*** Data for processing ***

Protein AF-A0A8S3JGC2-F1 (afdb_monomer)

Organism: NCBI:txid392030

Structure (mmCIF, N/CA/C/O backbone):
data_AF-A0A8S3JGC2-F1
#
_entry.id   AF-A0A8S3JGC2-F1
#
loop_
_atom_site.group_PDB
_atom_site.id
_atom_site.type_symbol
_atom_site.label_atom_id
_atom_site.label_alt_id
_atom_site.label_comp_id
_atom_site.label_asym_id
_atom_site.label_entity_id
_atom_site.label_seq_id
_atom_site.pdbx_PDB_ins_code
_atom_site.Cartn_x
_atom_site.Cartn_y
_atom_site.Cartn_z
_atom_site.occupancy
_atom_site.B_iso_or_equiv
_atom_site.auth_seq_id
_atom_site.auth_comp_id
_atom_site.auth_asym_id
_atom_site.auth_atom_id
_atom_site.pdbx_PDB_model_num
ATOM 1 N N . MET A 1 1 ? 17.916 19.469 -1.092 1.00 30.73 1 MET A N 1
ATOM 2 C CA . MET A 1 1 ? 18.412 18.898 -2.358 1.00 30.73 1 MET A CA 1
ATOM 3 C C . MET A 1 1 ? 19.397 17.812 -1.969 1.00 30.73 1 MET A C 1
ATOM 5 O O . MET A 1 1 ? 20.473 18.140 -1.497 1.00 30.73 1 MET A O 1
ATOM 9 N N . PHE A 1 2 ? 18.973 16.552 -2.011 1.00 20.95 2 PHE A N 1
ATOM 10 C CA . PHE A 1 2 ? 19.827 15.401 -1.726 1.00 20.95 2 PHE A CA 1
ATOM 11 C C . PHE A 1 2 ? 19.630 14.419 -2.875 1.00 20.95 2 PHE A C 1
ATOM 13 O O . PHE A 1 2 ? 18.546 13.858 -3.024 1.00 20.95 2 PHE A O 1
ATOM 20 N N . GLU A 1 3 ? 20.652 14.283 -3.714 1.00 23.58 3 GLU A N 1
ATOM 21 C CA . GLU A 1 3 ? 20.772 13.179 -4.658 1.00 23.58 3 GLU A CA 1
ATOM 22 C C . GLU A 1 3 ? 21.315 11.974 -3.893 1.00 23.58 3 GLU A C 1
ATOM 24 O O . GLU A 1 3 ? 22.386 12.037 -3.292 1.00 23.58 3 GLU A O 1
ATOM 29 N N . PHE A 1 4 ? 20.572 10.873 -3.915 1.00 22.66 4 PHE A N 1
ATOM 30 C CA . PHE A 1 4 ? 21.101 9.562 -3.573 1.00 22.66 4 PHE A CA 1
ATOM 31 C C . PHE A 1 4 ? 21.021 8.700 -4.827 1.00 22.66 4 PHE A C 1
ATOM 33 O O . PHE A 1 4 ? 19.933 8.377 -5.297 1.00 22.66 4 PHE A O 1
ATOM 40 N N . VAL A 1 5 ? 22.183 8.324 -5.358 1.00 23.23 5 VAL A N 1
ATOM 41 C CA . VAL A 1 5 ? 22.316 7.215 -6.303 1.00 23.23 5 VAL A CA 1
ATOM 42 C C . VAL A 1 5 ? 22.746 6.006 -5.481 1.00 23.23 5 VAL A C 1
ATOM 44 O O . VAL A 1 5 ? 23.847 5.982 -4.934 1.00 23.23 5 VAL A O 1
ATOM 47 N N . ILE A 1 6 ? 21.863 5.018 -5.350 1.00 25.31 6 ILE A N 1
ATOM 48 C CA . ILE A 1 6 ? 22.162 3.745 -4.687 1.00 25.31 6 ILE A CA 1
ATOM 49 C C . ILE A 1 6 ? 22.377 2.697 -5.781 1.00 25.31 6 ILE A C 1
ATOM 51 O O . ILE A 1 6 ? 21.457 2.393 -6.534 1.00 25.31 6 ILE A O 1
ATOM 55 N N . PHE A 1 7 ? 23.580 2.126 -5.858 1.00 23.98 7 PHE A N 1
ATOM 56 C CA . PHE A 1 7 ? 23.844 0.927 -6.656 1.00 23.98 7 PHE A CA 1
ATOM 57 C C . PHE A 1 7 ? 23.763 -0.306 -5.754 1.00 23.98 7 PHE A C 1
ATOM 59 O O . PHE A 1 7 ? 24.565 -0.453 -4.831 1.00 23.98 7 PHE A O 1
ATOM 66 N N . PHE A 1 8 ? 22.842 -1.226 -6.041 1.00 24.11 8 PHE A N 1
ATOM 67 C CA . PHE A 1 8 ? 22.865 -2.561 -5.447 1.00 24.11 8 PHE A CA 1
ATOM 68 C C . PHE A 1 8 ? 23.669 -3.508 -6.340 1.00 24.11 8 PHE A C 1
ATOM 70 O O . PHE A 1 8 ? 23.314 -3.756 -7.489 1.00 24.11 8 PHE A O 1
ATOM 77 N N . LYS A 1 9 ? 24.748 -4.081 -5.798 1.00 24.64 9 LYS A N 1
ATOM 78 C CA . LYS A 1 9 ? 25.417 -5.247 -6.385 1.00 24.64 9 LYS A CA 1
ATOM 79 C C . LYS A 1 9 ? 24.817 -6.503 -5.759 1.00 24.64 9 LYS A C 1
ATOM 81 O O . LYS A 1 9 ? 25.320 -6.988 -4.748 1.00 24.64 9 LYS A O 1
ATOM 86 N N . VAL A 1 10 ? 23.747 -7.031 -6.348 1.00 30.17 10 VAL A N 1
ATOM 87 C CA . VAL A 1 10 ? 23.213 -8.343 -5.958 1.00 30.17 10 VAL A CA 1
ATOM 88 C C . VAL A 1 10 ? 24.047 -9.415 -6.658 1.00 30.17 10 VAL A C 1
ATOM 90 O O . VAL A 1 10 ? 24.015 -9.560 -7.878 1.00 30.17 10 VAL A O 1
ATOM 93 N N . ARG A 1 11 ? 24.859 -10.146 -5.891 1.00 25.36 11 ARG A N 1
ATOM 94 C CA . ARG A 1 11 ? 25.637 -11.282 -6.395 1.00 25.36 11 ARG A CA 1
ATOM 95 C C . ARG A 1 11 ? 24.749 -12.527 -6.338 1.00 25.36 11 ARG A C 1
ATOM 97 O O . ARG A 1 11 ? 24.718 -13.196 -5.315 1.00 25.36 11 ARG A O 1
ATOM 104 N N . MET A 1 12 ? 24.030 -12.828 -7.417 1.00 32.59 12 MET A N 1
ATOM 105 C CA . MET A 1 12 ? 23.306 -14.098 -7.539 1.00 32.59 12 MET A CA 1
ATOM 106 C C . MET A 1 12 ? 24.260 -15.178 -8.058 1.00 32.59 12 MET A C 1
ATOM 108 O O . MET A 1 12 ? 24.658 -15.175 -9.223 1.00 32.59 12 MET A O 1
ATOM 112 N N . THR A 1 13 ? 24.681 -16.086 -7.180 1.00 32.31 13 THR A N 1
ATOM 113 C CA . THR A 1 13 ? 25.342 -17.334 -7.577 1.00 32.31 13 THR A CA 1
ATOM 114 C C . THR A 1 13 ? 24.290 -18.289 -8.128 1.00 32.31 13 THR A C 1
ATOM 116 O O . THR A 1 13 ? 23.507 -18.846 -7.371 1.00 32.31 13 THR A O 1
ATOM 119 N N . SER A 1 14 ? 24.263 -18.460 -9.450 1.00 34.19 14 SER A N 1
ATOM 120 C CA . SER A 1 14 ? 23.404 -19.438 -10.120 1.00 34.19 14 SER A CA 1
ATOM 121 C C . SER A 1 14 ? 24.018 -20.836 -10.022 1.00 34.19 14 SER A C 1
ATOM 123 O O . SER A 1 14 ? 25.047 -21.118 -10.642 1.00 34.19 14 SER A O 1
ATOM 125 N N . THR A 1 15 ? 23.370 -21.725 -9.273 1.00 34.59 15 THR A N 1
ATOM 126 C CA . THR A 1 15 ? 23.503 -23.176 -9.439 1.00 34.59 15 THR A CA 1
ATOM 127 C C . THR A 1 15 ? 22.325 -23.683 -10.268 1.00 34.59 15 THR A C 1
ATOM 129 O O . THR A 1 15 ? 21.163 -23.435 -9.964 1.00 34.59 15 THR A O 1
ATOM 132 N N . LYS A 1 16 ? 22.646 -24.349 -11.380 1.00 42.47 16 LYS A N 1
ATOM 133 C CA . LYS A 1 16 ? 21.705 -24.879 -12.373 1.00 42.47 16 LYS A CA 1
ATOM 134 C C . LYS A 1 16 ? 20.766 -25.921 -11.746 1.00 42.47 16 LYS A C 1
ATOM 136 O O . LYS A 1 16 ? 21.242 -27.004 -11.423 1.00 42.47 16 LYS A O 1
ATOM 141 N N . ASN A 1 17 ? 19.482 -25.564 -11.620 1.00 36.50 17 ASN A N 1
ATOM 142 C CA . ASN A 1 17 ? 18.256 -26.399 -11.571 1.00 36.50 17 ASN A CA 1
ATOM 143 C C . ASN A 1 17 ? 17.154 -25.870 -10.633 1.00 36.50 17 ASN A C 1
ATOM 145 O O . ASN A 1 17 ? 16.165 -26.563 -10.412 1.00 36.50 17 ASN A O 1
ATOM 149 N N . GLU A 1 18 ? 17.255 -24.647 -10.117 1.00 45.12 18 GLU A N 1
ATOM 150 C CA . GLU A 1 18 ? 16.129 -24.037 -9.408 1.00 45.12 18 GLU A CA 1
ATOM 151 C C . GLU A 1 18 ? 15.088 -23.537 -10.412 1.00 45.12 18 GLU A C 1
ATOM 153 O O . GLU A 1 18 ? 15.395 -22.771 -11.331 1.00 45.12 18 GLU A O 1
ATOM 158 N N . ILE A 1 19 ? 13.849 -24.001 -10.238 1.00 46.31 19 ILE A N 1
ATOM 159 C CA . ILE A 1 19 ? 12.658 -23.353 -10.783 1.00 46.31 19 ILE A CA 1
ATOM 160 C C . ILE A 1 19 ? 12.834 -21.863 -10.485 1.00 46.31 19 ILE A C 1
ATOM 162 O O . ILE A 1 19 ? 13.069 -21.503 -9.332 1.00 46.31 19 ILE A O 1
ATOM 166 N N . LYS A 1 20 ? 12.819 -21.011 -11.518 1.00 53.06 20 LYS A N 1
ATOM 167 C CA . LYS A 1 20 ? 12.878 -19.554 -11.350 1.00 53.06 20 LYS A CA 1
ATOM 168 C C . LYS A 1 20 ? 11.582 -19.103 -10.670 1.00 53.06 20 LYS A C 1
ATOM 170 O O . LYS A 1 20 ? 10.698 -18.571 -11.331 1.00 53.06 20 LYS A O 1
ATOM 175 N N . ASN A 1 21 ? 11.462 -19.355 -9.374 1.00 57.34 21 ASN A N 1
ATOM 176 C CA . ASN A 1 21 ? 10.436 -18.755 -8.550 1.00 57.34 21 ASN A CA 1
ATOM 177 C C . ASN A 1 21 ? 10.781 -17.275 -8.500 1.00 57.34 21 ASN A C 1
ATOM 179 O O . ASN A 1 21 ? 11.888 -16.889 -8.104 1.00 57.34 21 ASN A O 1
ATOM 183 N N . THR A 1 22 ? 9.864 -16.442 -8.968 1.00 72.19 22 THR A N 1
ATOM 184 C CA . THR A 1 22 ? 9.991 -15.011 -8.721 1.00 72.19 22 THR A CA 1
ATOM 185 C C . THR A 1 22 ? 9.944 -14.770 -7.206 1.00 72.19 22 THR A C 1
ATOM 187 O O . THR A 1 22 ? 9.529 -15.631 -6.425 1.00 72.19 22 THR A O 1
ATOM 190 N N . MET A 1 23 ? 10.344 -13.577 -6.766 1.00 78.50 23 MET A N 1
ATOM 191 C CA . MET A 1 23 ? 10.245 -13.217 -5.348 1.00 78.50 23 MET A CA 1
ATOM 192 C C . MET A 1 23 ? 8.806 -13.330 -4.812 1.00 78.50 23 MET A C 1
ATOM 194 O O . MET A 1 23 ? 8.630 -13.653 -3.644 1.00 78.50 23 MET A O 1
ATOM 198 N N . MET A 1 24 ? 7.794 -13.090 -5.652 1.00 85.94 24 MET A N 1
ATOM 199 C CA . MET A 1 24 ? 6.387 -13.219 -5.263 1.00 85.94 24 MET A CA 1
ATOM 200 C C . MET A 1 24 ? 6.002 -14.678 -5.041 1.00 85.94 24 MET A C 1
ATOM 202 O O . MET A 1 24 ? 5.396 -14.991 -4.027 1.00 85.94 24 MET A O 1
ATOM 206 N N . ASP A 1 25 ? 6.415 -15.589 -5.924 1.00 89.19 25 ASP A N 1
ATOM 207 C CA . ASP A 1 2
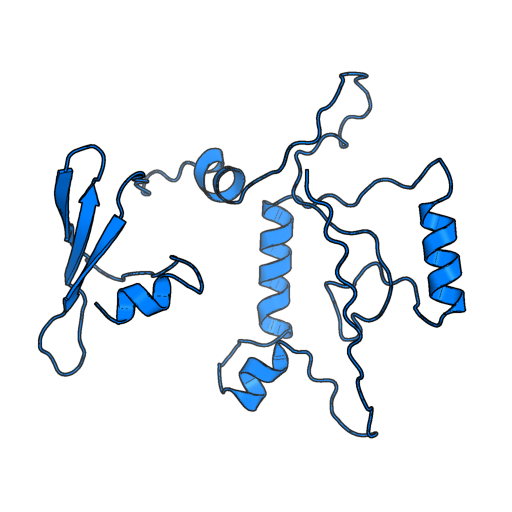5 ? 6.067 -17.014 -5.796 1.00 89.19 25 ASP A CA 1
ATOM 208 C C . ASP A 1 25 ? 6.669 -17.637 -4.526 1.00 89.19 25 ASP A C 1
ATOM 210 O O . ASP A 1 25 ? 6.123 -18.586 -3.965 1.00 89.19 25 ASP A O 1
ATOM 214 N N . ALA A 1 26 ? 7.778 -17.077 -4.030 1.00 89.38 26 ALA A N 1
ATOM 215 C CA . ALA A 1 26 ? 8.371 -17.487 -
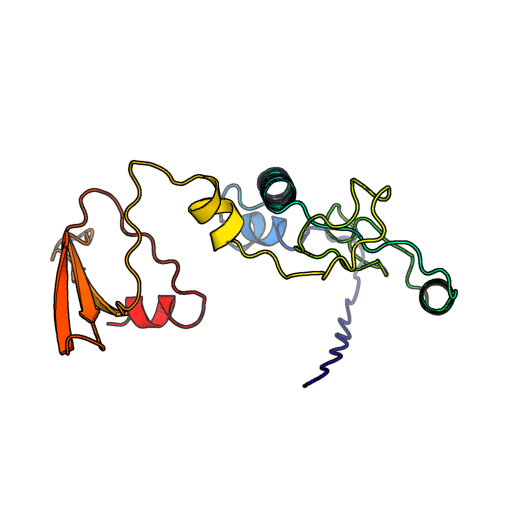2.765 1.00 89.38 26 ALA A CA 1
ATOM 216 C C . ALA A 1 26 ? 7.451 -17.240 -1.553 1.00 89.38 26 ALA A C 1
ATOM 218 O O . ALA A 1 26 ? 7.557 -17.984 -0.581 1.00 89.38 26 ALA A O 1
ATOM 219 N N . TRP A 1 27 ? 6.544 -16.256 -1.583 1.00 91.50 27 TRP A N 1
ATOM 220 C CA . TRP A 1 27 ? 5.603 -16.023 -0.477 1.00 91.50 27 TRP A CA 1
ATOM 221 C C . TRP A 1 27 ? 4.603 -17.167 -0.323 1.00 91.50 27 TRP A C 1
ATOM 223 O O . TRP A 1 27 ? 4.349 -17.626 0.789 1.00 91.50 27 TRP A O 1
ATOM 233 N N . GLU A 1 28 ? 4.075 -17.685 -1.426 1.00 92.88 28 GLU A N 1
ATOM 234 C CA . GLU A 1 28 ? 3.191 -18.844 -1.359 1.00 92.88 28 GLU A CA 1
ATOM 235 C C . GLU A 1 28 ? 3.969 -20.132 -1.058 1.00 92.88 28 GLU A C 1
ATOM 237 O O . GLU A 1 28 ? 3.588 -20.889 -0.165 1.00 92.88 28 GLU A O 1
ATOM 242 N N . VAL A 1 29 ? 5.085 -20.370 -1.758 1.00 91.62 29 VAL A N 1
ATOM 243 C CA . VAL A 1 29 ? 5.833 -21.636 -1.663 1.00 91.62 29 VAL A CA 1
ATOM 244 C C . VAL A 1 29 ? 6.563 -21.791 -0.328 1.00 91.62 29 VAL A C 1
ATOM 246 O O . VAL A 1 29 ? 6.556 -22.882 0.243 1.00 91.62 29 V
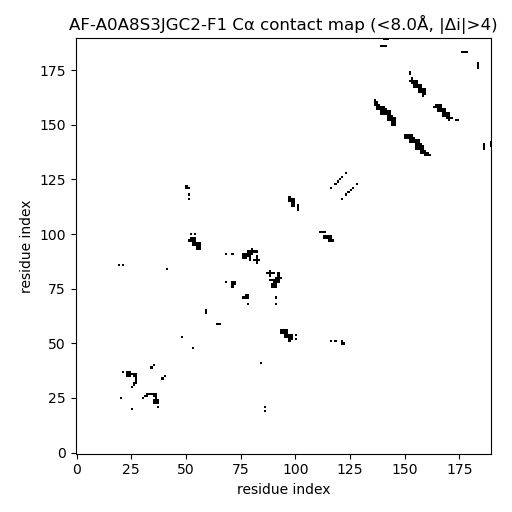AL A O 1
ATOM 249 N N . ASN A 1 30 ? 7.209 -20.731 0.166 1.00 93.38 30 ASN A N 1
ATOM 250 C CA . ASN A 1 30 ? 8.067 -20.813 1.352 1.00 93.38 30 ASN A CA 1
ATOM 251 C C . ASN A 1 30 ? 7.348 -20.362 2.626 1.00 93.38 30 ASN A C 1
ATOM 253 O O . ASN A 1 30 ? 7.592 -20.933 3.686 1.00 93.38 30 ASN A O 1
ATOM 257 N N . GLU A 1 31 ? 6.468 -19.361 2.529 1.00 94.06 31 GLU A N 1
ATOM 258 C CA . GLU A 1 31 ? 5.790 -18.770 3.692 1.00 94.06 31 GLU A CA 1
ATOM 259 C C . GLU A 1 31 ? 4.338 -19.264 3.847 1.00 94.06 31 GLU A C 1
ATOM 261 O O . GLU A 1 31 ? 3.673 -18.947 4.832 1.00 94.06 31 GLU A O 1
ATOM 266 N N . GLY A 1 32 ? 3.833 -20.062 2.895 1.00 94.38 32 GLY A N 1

*** End of Data for processing ***

What is required — The response must repeat exactly the lines above from the one with "ATOM 233 N N" through the one with "ATOM 249 N N", including both, and must contain no pictures and no other text.

Your solution —
ATOM 233 N N . GLU A 1 28 ? 4.075 -17.685 -1.426 1.00 92.88 28 GLU A N 1
ATOM 234 C CA . GLU A 1 28 ? 3.191 -18.844 -1.359 1.00 92.88 28 GLU A CA 1
ATOM 235 C C . GLU A 1 28 ? 3.969 -20.132 -1.058 1.00 92.88 28 GLU A C 1
ATOM 237 O O . GLU A 1 28 ? 3.588 -20.889 -0.165 1.00 92.88 28 GLU A O 1
ATOM 242 N N . VAL A 1 29 ? 5.085 -20.370 -1.758 1.00 91.62 29 VAL A N 1
ATOM 243 C CA . VAL A 1 29 ? 5.833 -21.636 -1.663 1.00 91.62 29 VAL A CA 1
ATOM 244 C C . VAL A 1 29 ? 6.563 -21.791 -0.328 1.00 91.62 29 VAL A C 1
ATOM 246 O O . VAL A 1 29 ? 6.556 -22.882 0.243 1.00 91.62 29 V
AL A O 1
ATOM 249 N N . ASN A 1 30 ? 7.209 -20.731 0.166 1.00 93.38 30 ASN A N 1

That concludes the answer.